## Directions
What do the lines say from the start of the entries through the one containing "ATOM 41 O O"? Repeat them exactly.

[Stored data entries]
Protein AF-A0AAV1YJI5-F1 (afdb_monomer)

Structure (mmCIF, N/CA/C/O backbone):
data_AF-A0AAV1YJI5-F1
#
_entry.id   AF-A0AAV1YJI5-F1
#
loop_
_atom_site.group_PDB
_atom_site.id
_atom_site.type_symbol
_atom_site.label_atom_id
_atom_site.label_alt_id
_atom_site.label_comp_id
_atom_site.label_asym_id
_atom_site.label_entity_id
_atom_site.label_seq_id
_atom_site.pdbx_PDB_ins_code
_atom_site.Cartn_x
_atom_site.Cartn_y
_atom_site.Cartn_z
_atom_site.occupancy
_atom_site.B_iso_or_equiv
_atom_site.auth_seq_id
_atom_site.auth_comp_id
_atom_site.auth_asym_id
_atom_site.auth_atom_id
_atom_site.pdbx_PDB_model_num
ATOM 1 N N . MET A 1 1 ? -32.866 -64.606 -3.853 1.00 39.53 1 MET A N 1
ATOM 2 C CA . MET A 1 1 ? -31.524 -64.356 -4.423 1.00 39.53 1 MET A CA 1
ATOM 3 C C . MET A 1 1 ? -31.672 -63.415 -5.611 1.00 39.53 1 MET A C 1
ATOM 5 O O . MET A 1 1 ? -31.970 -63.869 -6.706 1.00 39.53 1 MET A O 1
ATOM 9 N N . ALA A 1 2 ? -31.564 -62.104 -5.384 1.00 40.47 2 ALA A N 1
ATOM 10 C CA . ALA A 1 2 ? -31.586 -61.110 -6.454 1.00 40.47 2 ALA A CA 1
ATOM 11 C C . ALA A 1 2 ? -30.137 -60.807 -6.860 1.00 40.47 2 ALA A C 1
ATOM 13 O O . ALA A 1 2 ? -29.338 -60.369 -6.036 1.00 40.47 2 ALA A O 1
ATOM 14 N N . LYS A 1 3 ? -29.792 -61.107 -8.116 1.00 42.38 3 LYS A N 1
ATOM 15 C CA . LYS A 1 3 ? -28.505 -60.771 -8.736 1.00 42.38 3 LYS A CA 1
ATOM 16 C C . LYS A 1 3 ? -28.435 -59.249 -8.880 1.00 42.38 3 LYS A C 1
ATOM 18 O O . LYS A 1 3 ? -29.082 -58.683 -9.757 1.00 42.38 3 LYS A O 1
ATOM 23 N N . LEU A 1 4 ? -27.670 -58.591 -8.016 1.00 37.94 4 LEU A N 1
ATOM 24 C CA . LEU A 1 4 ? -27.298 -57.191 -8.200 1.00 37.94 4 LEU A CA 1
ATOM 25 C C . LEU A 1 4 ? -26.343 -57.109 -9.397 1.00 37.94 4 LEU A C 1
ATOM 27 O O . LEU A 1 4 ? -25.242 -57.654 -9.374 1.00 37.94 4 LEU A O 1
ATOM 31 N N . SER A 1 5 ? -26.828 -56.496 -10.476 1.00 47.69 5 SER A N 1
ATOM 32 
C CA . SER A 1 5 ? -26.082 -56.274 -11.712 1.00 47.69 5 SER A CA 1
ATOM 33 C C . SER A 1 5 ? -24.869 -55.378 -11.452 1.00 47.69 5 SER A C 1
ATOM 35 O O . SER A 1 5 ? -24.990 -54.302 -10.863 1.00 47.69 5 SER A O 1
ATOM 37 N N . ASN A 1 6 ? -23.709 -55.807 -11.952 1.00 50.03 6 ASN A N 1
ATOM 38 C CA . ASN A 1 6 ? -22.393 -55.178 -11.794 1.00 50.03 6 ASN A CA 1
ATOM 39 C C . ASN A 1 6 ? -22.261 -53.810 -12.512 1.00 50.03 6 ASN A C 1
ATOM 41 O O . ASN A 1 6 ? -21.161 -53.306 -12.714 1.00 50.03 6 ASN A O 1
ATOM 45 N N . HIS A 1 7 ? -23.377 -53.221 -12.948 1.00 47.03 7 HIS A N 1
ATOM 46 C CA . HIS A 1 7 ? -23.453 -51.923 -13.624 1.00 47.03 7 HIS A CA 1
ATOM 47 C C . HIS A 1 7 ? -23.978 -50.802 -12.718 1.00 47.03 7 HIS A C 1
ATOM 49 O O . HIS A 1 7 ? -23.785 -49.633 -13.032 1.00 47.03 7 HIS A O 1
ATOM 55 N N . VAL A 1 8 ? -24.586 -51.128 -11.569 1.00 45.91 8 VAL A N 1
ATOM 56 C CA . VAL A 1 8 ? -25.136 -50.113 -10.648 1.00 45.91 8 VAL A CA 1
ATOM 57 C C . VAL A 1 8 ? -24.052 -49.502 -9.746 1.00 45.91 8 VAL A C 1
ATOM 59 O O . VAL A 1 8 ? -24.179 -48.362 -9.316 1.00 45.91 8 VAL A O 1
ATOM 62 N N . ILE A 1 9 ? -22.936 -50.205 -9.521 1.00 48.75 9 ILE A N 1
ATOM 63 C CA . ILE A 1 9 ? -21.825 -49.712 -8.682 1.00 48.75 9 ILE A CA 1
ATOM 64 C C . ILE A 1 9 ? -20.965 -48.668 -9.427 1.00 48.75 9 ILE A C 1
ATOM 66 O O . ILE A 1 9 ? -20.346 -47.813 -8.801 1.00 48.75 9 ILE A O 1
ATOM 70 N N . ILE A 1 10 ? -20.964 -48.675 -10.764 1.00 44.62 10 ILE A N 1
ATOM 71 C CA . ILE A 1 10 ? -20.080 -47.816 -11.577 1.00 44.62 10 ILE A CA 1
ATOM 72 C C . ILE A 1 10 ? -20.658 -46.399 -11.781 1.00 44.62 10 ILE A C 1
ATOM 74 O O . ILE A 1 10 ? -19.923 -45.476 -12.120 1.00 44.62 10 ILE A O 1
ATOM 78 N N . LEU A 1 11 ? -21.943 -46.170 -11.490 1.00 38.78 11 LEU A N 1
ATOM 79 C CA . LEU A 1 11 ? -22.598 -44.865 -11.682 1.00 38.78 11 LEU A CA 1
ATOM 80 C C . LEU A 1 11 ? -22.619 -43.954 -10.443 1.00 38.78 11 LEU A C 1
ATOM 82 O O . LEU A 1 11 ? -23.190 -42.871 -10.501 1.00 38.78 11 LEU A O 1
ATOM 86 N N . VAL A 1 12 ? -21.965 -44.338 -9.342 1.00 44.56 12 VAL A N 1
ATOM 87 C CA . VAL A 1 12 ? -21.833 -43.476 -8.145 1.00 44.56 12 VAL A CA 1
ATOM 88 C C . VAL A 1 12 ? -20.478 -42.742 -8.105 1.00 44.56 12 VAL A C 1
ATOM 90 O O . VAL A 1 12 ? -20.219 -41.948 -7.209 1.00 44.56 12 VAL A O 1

## Response
Protein AF-A0AAV1YJI5-F1 (afdb_monomer)

Structure (mmCIF, N/CA/C/O backbone):
data_AF-A0AAV1YJI5-F1
#
_entry.id   AF-A0AAV1YJI5-F1
#
loop_
_atom_site.group_PDB
_atom_site.id
_atom_site.type_symbol
_atom_site.label_atom_id
_atom_site.label_alt_id
_atom_site.label_comp_id
_atom_site.label_asym_id
_atom_site.label_entity_id
_atom_site.label_seq_id
_atom_site.pdbx_PDB_ins_code
_atom_site.Cartn_x
_atom_site.Cartn_y
_atom_site.Cartn_z
_atom_site.occupancy
_atom_site.B_iso_or_equiv
_atom_site.auth_seq_id
_atom_site.auth_comp_id
_atom_site.auth_asym_id
_atom_site.auth_atom_id
_atom_site.pdbx_PDB_model_num
ATOM 1 N N . MET A 1 1 ? -32.866 -64.606 -3.853 1.00 39.53 1 MET A N 1
ATOM 2 C CA . MET A 1 1 ? -31.524 -64.356 -4.423 1.00 39.53 1 MET A CA 1
ATOM 3 C C . MET A 1 1 ? -31.672 -63.415 -5.611 1.00 39.53 1 MET A C 1
ATOM 5 O O . MET A 1 1 ? -31.970 -63.869 -6.706 1.00 39.53 1 MET A O 1
ATOM 9 N N . ALA A 1 2 ? -31.564 -62.104 -5.384 1.00 40.47 2 ALA A N 1
ATOM 10 C CA . ALA A 1 2 ? -31.586 -61.110 -6.454 1.00 40.47 2 ALA A CA 1
ATOM 11 C C . ALA A 1 2 ? -30.137 -60.807 -6.860 1.00 40.47 2 ALA A C 1
ATOM 13 O O . ALA A 1 2 ? -29.338 -60.369 -6.036 1.00 40.47 2 ALA A O 1
ATOM 14 N N . LYS A 1 3 ? -29.792 -61.107 -8.116 1.00 42.38 3 LYS A N 1
ATOM 15 C CA . LYS A 1 3 ? -28.505 -60.771 -8.736 1.00 42.38 3 LYS A CA 1
ATOM 16 C C . LYS A 1 3 ? -28.435 -59.249 -8.880 1.00 42.38 3 LYS A C 1
ATOM 18 O O . LYS A 1 3 ? -29.082 -58.683 -9.757 1.00 42.38 3 LYS A O 1
ATOM 23 N N . LEU A 1 4 ? -27.670 -58.591 -8.016 1.00 37.94 4 LEU A N 1
ATOM 24 C CA . LEU A 1 4 ? -27.298 -57.191 -8.200 1.00 37.94 4 LEU A CA 1
ATOM 25 C C . LEU A 1 4 ? -26.343 -57.109 -9.397 1.00 37.94 4 LEU A C 1
ATOM 27 O O . LEU A 1 4 ? -25.242 -57.654 -9.374 1.00 37.94 4 LEU A O 1
ATOM 31 N N . SER A 1 5 ? -26.828 -56.496 -10.476 1.00 47.69 5 SER A N 1
ATOM 32 
C CA . SER A 1 5 ? -26.082 -56.274 -11.712 1.00 47.69 5 SER A CA 1
ATOM 33 C C . SER A 1 5 ? -24.869 -55.378 -11.452 1.00 47.69 5 SER A C 1
ATOM 35 O O . SER A 1 5 ? -24.990 -54.302 -10.863 1.00 47.69 5 SER A O 1
ATOM 37 N N . ASN A 1 6 ? -23.709 -55.807 -11.952 1.00 50.03 6 ASN A N 1
ATOM 38 C CA . ASN A 1 6 ? -22.393 -55.178 -11.794 1.00 50.03 6 ASN A CA 1
ATOM 39 C C . ASN A 1 6 ? -22.261 -53.810 -12.512 1.00 50.03 6 ASN A C 1
ATOM 41 O O . ASN A 1 6 ? -21.161 -53.306 -12.714 1.00 50.03 6 ASN A O 1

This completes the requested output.